[Source data]
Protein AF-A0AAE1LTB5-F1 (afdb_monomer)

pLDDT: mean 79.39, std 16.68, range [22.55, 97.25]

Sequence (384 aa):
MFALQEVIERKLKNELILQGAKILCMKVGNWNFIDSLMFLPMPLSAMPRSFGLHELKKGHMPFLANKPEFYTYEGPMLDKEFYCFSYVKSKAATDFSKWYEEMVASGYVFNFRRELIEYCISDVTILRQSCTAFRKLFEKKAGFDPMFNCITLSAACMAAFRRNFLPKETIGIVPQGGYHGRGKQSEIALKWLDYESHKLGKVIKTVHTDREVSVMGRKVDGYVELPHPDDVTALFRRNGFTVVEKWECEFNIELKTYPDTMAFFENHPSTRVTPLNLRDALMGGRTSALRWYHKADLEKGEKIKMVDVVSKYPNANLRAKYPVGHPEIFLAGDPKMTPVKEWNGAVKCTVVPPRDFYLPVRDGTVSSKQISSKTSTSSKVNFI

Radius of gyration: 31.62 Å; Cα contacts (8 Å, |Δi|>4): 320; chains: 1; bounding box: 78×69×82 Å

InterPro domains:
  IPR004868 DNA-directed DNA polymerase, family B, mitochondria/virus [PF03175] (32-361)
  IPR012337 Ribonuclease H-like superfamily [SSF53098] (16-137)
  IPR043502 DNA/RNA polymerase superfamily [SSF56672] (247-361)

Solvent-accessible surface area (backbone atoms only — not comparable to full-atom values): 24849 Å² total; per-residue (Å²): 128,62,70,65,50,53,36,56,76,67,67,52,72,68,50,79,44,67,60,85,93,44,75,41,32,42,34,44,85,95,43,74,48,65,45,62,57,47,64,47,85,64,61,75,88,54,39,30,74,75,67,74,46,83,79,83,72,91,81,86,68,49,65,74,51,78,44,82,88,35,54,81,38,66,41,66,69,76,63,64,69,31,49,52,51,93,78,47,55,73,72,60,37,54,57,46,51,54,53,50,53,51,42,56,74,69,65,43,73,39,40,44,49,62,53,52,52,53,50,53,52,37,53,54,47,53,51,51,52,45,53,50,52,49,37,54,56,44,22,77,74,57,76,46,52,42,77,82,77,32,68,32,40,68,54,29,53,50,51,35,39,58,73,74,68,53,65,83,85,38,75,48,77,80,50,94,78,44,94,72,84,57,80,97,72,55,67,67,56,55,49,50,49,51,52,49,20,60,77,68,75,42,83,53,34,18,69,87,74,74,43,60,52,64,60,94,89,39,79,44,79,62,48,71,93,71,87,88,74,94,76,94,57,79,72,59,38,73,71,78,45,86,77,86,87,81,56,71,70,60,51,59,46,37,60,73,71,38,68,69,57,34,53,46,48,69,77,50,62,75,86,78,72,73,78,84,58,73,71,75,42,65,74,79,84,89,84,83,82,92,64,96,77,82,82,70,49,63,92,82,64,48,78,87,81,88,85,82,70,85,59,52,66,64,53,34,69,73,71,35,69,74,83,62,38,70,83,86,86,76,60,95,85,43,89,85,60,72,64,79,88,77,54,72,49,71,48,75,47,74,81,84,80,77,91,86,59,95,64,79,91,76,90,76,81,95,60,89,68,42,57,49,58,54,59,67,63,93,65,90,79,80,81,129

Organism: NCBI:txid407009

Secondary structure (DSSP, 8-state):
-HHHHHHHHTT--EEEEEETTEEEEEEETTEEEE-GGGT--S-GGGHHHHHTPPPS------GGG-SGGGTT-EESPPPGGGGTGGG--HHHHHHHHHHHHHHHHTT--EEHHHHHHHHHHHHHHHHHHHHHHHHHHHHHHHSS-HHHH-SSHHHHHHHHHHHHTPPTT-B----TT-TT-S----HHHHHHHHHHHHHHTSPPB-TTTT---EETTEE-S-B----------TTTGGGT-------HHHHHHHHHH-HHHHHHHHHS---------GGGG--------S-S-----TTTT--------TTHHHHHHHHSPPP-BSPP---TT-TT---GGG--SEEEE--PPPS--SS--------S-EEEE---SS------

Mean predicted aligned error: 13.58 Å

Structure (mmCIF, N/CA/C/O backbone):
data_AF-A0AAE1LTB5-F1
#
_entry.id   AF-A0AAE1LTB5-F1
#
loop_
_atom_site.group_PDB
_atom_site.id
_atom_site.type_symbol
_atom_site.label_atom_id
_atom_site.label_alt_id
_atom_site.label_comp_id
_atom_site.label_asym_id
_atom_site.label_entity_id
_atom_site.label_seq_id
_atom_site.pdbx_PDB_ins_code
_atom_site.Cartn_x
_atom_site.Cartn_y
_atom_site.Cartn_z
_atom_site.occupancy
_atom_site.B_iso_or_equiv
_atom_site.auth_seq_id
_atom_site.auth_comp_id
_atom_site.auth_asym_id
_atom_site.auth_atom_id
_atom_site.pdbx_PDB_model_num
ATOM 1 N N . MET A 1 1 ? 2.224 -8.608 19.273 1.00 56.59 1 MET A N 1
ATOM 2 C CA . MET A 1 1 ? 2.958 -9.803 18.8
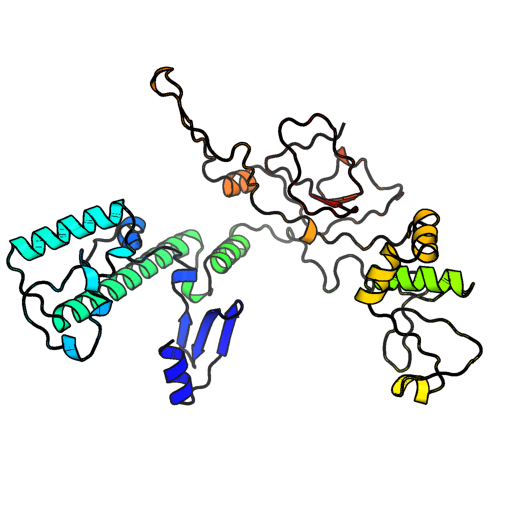04 1.00 56.59 1 MET A CA 1
ATOM 3 C C . MET A 1 1 ? 2.627 -11.001 19.704 1.00 56.59 1 MET A C 1
ATOM 5 O O . MET A 1 1 ? 3.519 -11.675 20.175 1.00 56.59 1 MET A O 1
ATOM 9 N N . PHE A 1 2 ? 1.338 -11.258 19.960 1.00 79.12 2 PHE A N 1
ATOM 10 C CA . PHE A 1 2 ? 0.897 -12.256 20.949 1.00 79.12 2 PHE A CA 1
ATOM 11 C C . PHE A 1 2 ? 0.697 -13.646 20.320 1.00 79.12 2 PHE A C 1
ATOM 13 O O . PHE A 1 2 ? 1.251 -14.630 20.785 1.00 79.12 2 PHE A O 1
ATOM 20 N N . ALA A 1 3 ? -0.001 -13.721 19.180 1.00 86.06 3 ALA A N 1
ATOM 21 C CA . ALA A 1 3 ? -0.330 -15.003 18.549 1.00 86.06 3 ALA A CA 1
ATOM 22 C C . ALA A 1 3 ? 0.892 -15.783 18.026 1.00 86.06 3 ALA A C 1
ATOM 24 O O . ALA A 1 3 ? 0.946 -16.995 18.180 1.00 86.06 3 ALA A O 1
ATOM 25 N N . LEU A 1 4 ? 1.877 -15.111 17.415 1.00 89.81 4 LEU A N 1
ATOM 26 C CA . LEU A 1 4 ? 3.090 -15.789 16.936 1.00 89.81 4 LEU A CA 1
ATOM 27 C C . LEU A 1 4 ? 3.924 -16.334 18.103 1.00 89.81 4 LEU A C 1
ATOM 29 O O . LEU A 1 4 ? 4.445 -17.440 18.008 1.00 89.81 4 LEU A O 1
ATOM 33 N N . GLN A 1 5 ? 4.028 -15.574 19.196 1.00 92.31 5 GLN A N 1
ATOM 34 C CA . GLN A 1 5 ? 4.743 -16.015 20.388 1.00 92.31 5 GLN A CA 1
ATOM 35 C C . GLN A 1 5 ? 4.101 -17.285 20.963 1.00 92.31 5 GLN A C 1
ATOM 37 O O . GLN A 1 5 ? 4.796 -18.278 21.136 1.00 92.31 5 GLN A O 1
ATOM 42 N N . GLU A 1 6 ? 2.775 -17.304 21.117 1.00 92.31 6 GLU A N 1
ATOM 43 C CA . GLU A 1 6 ? 2.036 -18.486 21.579 1.00 92.31 6 GLU A CA 1
ATOM 44 C C . GLU A 1 6 ? 2.244 -19.708 20.661 1.00 92.31 6 GLU A C 1
ATOM 46 O O . GLU A 1 6 ? 2.421 -20.835 21.120 1.00 92.31 6 GLU A O 1
ATOM 51 N N . VAL A 1 7 ? 2.248 -19.497 19.340 1.00 92.62 7 VAL A N 1
ATOM 52 C CA . VAL A 1 7 ? 2.499 -20.552 18.341 1.00 92.62 7 VAL A CA 1
ATOM 53 C C . VAL A 1 7 ? 3.905 -21.137 18.495 1.00 92.62 7 VAL A C 1
ATOM 55 O O . VAL A 1 7 ? 4.072 -22.354 18.392 1.00 92.62 7 VAL A O 1
ATOM 58 N N . ILE A 1 8 ? 4.902 -20.292 18.769 1.00 92.88 8 ILE A N 1
ATOM 59 C CA . ILE A 1 8 ? 6.288 -20.707 19.017 1.00 92.88 8 ILE A CA 1
ATOM 60 C C . ILE A 1 8 ? 6.400 -21.458 20.349 1.00 92.88 8 ILE A C 1
ATOM 62 O O . ILE A 1 8 ? 6.978 -22.544 20.379 1.00 92.88 8 ILE A O 1
ATOM 66 N N . GLU A 1 9 ? 5.820 -20.927 21.427 1.00 94.94 9 GLU A N 1
ATOM 67 C CA . GLU A 1 9 ? 5.833 -21.542 22.763 1.00 94.94 9 GLU A CA 1
ATOM 68 C C . GLU A 1 9 ? 5.196 -22.937 22.747 1.00 94.94 9 GLU A C 1
ATOM 70 O O . GLU A 1 9 ? 5.745 -23.893 23.298 1.00 94.94 9 GLU A O 1
ATOM 75 N N . ARG A 1 10 ? 4.090 -23.091 22.010 1.00 93.44 10 ARG A N 1
ATOM 76 C CA . ARG A 1 10 ? 3.416 -24.380 21.795 1.00 93.44 10 ARG A CA 1
ATOM 77 C C . ARG A 1 10 ? 4.093 -25.281 20.760 1.00 93.44 10 ARG A C 1
ATOM 79 O O . ARG A 1 10 ? 3.586 -26.368 20.491 1.00 93.44 10 ARG A O 1
ATOM 86 N N . LYS A 1 11 ? 5.212 -24.854 20.164 1.00 94.44 11 LYS A N 1
ATOM 87 C CA . LYS A 1 11 ? 5.966 -25.589 19.131 1.00 94.44 11 LYS A CA 1
ATOM 8
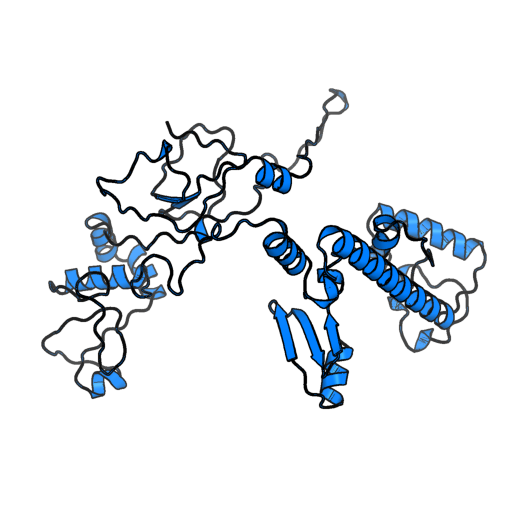8 C C . LYS A 1 11 ? 5.100 -26.006 17.936 1.00 94.44 11 LYS A C 1
ATOM 90 O O . LYS A 1 11 ? 5.287 -27.076 17.355 1.00 94.44 11 LYS A O 1
ATOM 95 N N . LEU A 1 12 ? 4.140 -25.163 17.557 1.00 93.56 12 LEU A N 1
ATOM 96 C CA . LEU A 1 12 ? 3.260 -25.421 16.424 1.00 93.56 12 LEU A CA 1
ATOM 97 C C . LEU A 1 12 ? 3.958 -25.049 15.111 1.00 93.56 12 LEU A C 1
ATOM 99 O O . LEU A 1 12 ? 4.511 -23.955 14.957 1.00 93.56 12 LEU A O 1
ATOM 103 N N . LYS A 1 13 ? 3.885 -25.953 14.125 1.00 94.50 13 LYS A N 1
ATOM 104 C CA . LYS A 1 13 ? 4.373 -25.680 12.769 1.00 94.50 13 LYS A CA 1
ATOM 105 C C . LYS A 1 13 ? 3.587 -24.513 12.174 1.00 94.50 13 LYS A C 1
ATOM 107 O O . LYS A 1 13 ? 2.356 -24.537 12.153 1.00 94.50 13 LYS A O 1
ATOM 112 N N . ASN A 1 14 ? 4.310 -23.521 11.667 1.00 93.31 14 ASN A N 1
ATOM 113 C CA . ASN A 1 14 ? 3.724 -22.340 11.058 1.00 93.31 14 ASN A CA 1
ATOM 114 C C . ASN A 1 14 ? 4.453 -21.933 9.774 1.00 93.31 14 ASN A C 1
ATOM 116 O O . ASN A 1 14 ? 5.630 -22.236 9.592 1.00 93.31 14 ASN A O 1
ATOM 120 N N . GLU A 1 15 ? 3.729 -21.249 8.892 1.00 95.19 15 GLU A N 1
ATOM 121 C CA . GLU A 1 15 ? 4.259 -20.642 7.671 1.00 95.19 15 GLU A CA 1
ATOM 122 C C . GLU A 1 15 ? 3.949 -19.147 7.680 1.00 95.19 15 GLU A C 1
ATOM 124 O O . GLU A 1 15 ? 2.802 -18.746 7.894 1.00 95.19 15 GLU A O 1
ATOM 129 N N . LEU A 1 16 ? 4.961 -18.314 7.435 1.00 93.62 16 LEU A N 1
ATOM 130 C CA . LEU A 1 16 ? 4.827 -16.860 7.451 1.00 93.62 16 LEU A CA 1
ATOM 131 C C . LEU A 1 16 ? 4.939 -16.283 6.042 1.00 93.62 16 LEU A C 1
ATOM 133 O O . LEU A 1 16 ? 5.866 -16.596 5.298 1.00 93.62 16 LEU A O 1
ATOM 137 N N . ILE A 1 17 ? 4.022 -15.379 5.705 1.00 93.00 17 ILE A N 1
ATOM 138 C CA . ILE A 1 17 ? 4.121 -14.507 4.534 1.00 93.00 17 ILE A CA 1
ATOM 139 C C . ILE A 1 17 ? 4.476 -13.111 5.031 1.00 93.00 17 ILE A C 1
ATOM 141 O O . ILE A 1 17 ? 3.715 -12.505 5.791 1.00 93.00 17 ILE A O 1
ATOM 145 N N . LEU A 1 18 ? 5.629 -12.603 4.595 1.00 91.62 18 LEU A N 1
ATOM 146 C CA . LEU A 1 18 ? 6.207 -11.354 5.080 1.00 91.62 18 LEU A CA 1
ATOM 147 C C . LEU A 1 18 ? 6.267 -10.281 3.987 1.00 91.62 18 LEU A C 1
ATOM 149 O O . LEU A 1 18 ? 6.436 -10.579 2.805 1.00 91.62 18 LEU A O 1
ATOM 153 N N . GLN A 1 19 ? 6.199 -9.021 4.407 1.00 84.62 19 GLN A N 1
ATOM 154 C CA . GLN A 1 19 ? 6.579 -7.853 3.616 1.00 84.62 19 GLN A CA 1
ATOM 155 C C . GLN A 1 19 ? 7.590 -7.038 4.425 1.00 84.62 19 GLN A C 1
ATOM 157 O O . GLN A 1 19 ? 7.226 -6.296 5.341 1.00 84.62 19 GLN A O 1
ATOM 162 N N . GLY A 1 20 ? 8.877 -7.215 4.117 1.00 88.69 20 GLY A N 1
ATOM 163 C CA . GLY A 1 20 ? 9.950 -6.766 5.005 1.00 88.69 20 GLY A CA 1
ATOM 164 C C . GLY A 1 20 ? 9.818 -7.442 6.372 1.00 88.69 20 GLY A C 1
ATOM 165 O O . GLY A 1 20 ? 9.674 -8.659 6.445 1.00 88.69 20 GLY A O 1
ATOM 166 N N . ALA A 1 21 ? 9.799 -6.651 7.447 1.00 86.50 21 ALA A N 1
ATOM 167 C CA . ALA A 1 21 ? 9.594 -7.147 8.812 1.00 86.50 21 ALA A CA 1
ATOM 168 C C . ALA A 1 21 ? 8.112 -7.359 9.191 1.00 86.50 21 ALA A C 1
ATOM 170 O O . ALA A 1 21 ? 7.814 -7.843 10.283 1.00 86.50 21 ALA A O 1
ATOM 171 N N . LYS A 1 22 ? 7.161 -6.979 8.327 1.00 87.19 22 LYS A N 1
ATOM 172 C CA . LYS A 1 22 ? 5.729 -7.088 8.621 1.00 87.19 22 LYS A CA 1
ATOM 173 C C . LYS A 1 22 ? 5.200 -8.478 8.267 1.00 87.19 22 LYS A C 1
ATOM 175 O O . LYS A 1 22 ? 5.346 -8.918 7.130 1.00 87.19 22 LYS A O 1
ATOM 180 N N . ILE A 1 23 ? 4.504 -9.122 9.204 1.00 90.62 23 ILE A N 1
ATOM 181 C CA . ILE A 1 23 ? 3.758 -10.363 8.953 1.00 90.62 23 ILE A CA 1
ATOM 182 C C . ILE A 1 23 ? 2.426 -10.009 8.287 1.00 90.62 23 ILE A C 1
ATOM 184 O O . ILE A 1 23 ? 1.587 -9.347 8.894 1.00 90.62 23 ILE A O 1
ATOM 188 N N . LEU A 1 24 ? 2.237 -10.436 7.039 1.00 91.25 24 LEU A N 1
ATOM 189 C CA . LEU A 1 24 ? 0.973 -10.277 6.312 1.00 91.25 24 LEU A CA 1
ATOM 190 C C . LEU A 1 24 ? 0.008 -11.423 6.607 1.00 91.25 24 LEU A C 1
ATOM 192 O O . LEU A 1 24 ? -1.198 -11.214 6.734 1.00 91.25 24 LEU A O 1
ATOM 196 N N . CYS A 1 25 ? 0.549 -12.638 6.694 1.00 93.69 25 CYS A N 1
ATOM 197 C CA . CYS A 1 25 ? -0.212 -13.829 7.018 1.00 93.69 25 CYS A CA 1
ATOM 198 C C . CYS A 1 25 ? 0.656 -14.820 7.794 1.00 93.69 25 CYS A C 1
ATOM 200 O O . CYS A 1 25 ? 1.828 -15.005 7.469 1.00 93.69 25 CYS A O 1
ATOM 202 N N . MET A 1 26 ? 0.065 -15.461 8.796 1.00 94.94 26 MET A N 1
ATOM 203 C CA . MET A 1 26 ? 0.628 -16.619 9.480 1.00 94.94 26 MET A CA 1
ATOM 204 C C . MET A 1 26 ? -0.344 -17.782 9.321 1.00 94.94 26 MET A C 1
ATOM 206 O O . MET A 1 26 ? -1.511 -17.663 9.689 1.00 94.94 26 MET A O 1
ATOM 210 N N . LYS A 1 27 ? 0.129 -18.904 8.786 1.00 94.81 27 LYS A N 1
ATOM 211 C CA . LYS A 1 27 ? -0.649 -20.138 8.672 1.00 94.81 27 LYS A CA 1
ATOM 212 C C . LYS A 1 27 ? -0.227 -21.110 9.758 1.00 94.81 27 LYS A C 1
ATOM 214 O O . LYS A 1 27 ? 0.968 -21.330 9.933 1.00 94.81 27 LYS A O 1
ATOM 219 N N . VAL A 1 28 ? -1.187 -21.694 10.466 1.00 95.00 28 VAL A N 1
ATOM 220 C CA . VAL A 1 28 ? -0.955 -22.687 11.525 1.00 95.00 28 VAL A CA 1
ATOM 221 C C . VAL A 1 28 ? -1.967 -23.816 11.352 1.00 95.00 28 VAL A C 1
ATOM 223 O O . VAL A 1 28 ? -3.144 -23.666 11.680 1.00 95.00 28 VAL A O 1
ATOM 226 N N . GLY A 1 29 ? -1.533 -24.946 10.789 1.00 91.38 29 GLY A N 1
ATOM 227 C CA . GLY A 1 29 ? -2.448 -26.015 10.374 1.00 91.38 29 GLY A CA 1
ATOM 228 C C . GLY A 1 29 ? -3.502 -25.490 9.390 1.00 91.38 29 GLY A C 1
ATOM 229 O O . GLY A 1 29 ? -3.156 -24.985 8.327 1.00 91.38 29 GLY A O 1
ATOM 230 N N . ASN A 1 30 ? -4.778 -25.562 9.776 1.00 91.88 30 ASN A N 1
ATOM 231 C CA . ASN A 1 30 ? -5.910 -25.078 8.971 1.00 91.88 30 ASN A CA 1
ATOM 232 C C . ASN A 1 30 ? -6.297 -23.614 9.254 1.00 91.88 30 ASN A C 1
ATOM 234 O O . ASN A 1 30 ? -7.275 -23.115 8.697 1.00 91.88 30 ASN A O 1
ATOM 238 N N . TRP A 1 31 ? -5.567 -22.923 10.132 1.00 91.62 31 TRP A N 1
ATOM 239 C CA . TRP A 1 31 ? -5.864 -21.548 10.526 1.00 91.62 31 TRP A CA 1
ATOM 240 C C . TRP A 1 31 ? -4.993 -20.566 9.753 1.00 91.62 31 TRP A C 1
ATOM 242 O O . TRP A 1 31 ? -3.769 -20.683 9.755 1.00 91.62 31 TRP A O 1
ATOM 252 N N . ASN A 1 32 ? -5.625 -19.559 9.151 1.00 92.00 32 ASN A N 1
ATOM 253 C CA . ASN A 1 32 ? -4.939 -18.428 8.537 1.00 92.00 32 ASN A CA 1
ATOM 254 C C . ASN A 1 32 ? -5.186 -17.178 9.381 1.00 92.00 32 ASN A C 1
ATOM 256 O O . ASN A 1 32 ? -6.310 -16.685 9.469 1.00 92.00 32 ASN A O 1
ATOM 260 N N . PHE A 1 33 ? -4.125 -16.645 9.973 1.00 93.06 33 PHE A N 1
ATOM 261 C CA . PHE A 1 33 ? -4.134 -15.340 10.617 1.00 93.06 33 PHE A CA 1
ATOM 262 C C . PHE A 1 33 ? -3.753 -14.301 9.569 1.00 93.06 33 PHE A C 1
ATOM 264 O O . PHE A 1 33 ? -2.672 -14.386 8.987 1.00 93.06 33 PHE A O 1
ATOM 271 N N . ILE A 1 34 ? -4.636 -13.340 9.313 1.00 92.75 34 ILE A N 1
ATOM 272 C CA . ILE A 1 34 ? -4.435 -12.265 8.334 1.00 92.75 34 ILE A CA 1
ATOM 273 C C . ILE A 1 34 ? -4.648 -10.907 8.995 1.00 92.75 34 ILE A C 1
ATOM 275 O O . ILE A 1 34 ? -5.479 -10.765 9.892 1.00 92.75 34 ILE A O 1
ATOM 279 N N . ASP A 1 35 ? -3.905 -9.902 8.541 1.00 91.25 35 ASP A N 1
ATOM 280 C CA . ASP A 1 35 ? -4.045 -8.530 9.025 1.00 91.25 35 ASP A CA 1
ATOM 281 C C . ASP A 1 35 ? -5.213 -7.823 8.316 1.00 91.25 35 ASP A C 1
ATOM 283 O O . ASP A 1 35 ? -5.143 -7.510 7.124 1.00 91.25 35 ASP A O 1
ATOM 287 N N . SER A 1 36 ? -6.289 -7.531 9.052 1.00 92.56 36 SER A N 1
ATOM 288 C CA . SER A 1 36 ? -7.457 -6.815 8.523 1.00 92.56 36 SER A CA 1
ATOM 289 C C . SER A 1 36 ? -7.114 -5.429 7.975 1.00 92.56 36 SER A C 1
ATOM 291 O O . SER A 1 36 ? -7.790 -4.959 7.061 1.00 92.56 36 SER A O 1
ATOM 293 N N . LEU A 1 37 ? -6.045 -4.786 8.461 1.00 92.19 37 LEU A N 1
ATOM 294 C CA . LEU A 1 37 ? -5.588 -3.485 7.964 1.00 92
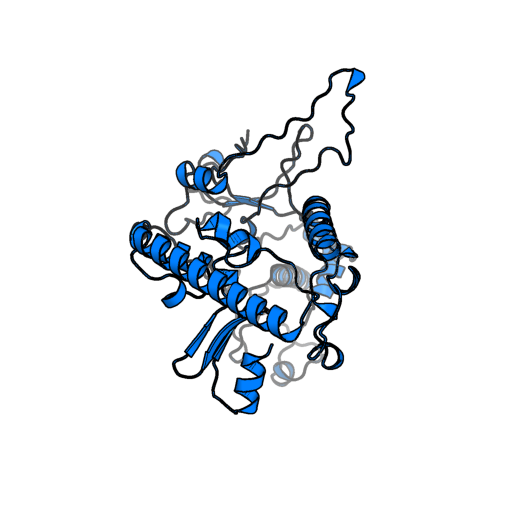.19 37 LEU A CA 1
ATOM 295 C C . LEU A 1 37 ? -5.097 -3.564 6.508 1.00 92.19 37 LEU A C 1
ATOM 297 O O . LEU A 1 37 ? -5.088 -2.559 5.800 1.00 92.19 37 LEU A O 1
ATOM 301 N N . MET A 1 38 ? -4.725 -4.758 6.030 1.00 93.56 38 MET A N 1
ATOM 302 C CA . MET A 1 38 ? -4.372 -4.990 4.623 1.00 93.56 38 MET A CA 1
ATOM 303 C C . MET A 1 38 ? -5.582 -5.003 3.692 1.00 93.56 38 MET A C 1
ATOM 305 O O . MET A 1 38 ? -5.408 -4.915 2.476 1.00 93.56 38 MET A O 1
ATOM 309 N N . PHE A 1 39 ? -6.792 -5.070 4.251 1.00 95.38 39 PHE A N 1
ATOM 310 C CA . PHE A 1 39 ? -8.054 -4.936 3.529 1.00 95.38 39 PHE A CA 1
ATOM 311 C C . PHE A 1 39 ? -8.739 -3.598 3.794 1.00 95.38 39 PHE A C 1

» WORK TASK
The output should be exactly the lines above from the line containing "ATOM 90 O O" to the line containing "ATOM 104 C CA", inclusive, with no other lines.

» SOLVED EXERCISE
ATOM 90 O O . LYS A 1 11 ? 5.287 -27.076 17.355 1.00 94.44 11 LYS A O 1
ATOM 95 N N . LEU A 1 12 ? 4.140 -25.163 17.557 1.00 93.56 12 LEU A N 1
ATOM 96 C CA . LEU A 1 12 ? 3.260 -25.421 16.424 1.00 93.56 12 LEU A CA 1
ATOM 97 C C . LEU A 1 12 ? 3.958 -25.049 15.111 1.00 93.56 12 LEU A C 1
ATOM 99 O O . LEU A 1 12 ? 4.511 -23.955 14.957 1.00 93.56 12 LEU A O 1
ATOM 103 N N . LYS A 1 13 ? 3.885 -25.953 14.125 1.00 94.50 13 LYS A N 1
ATOM 104 C CA . LYS A 1 13 ? 4.373 -25.680 12.769 1.00 94.50 13 LYS A CA 1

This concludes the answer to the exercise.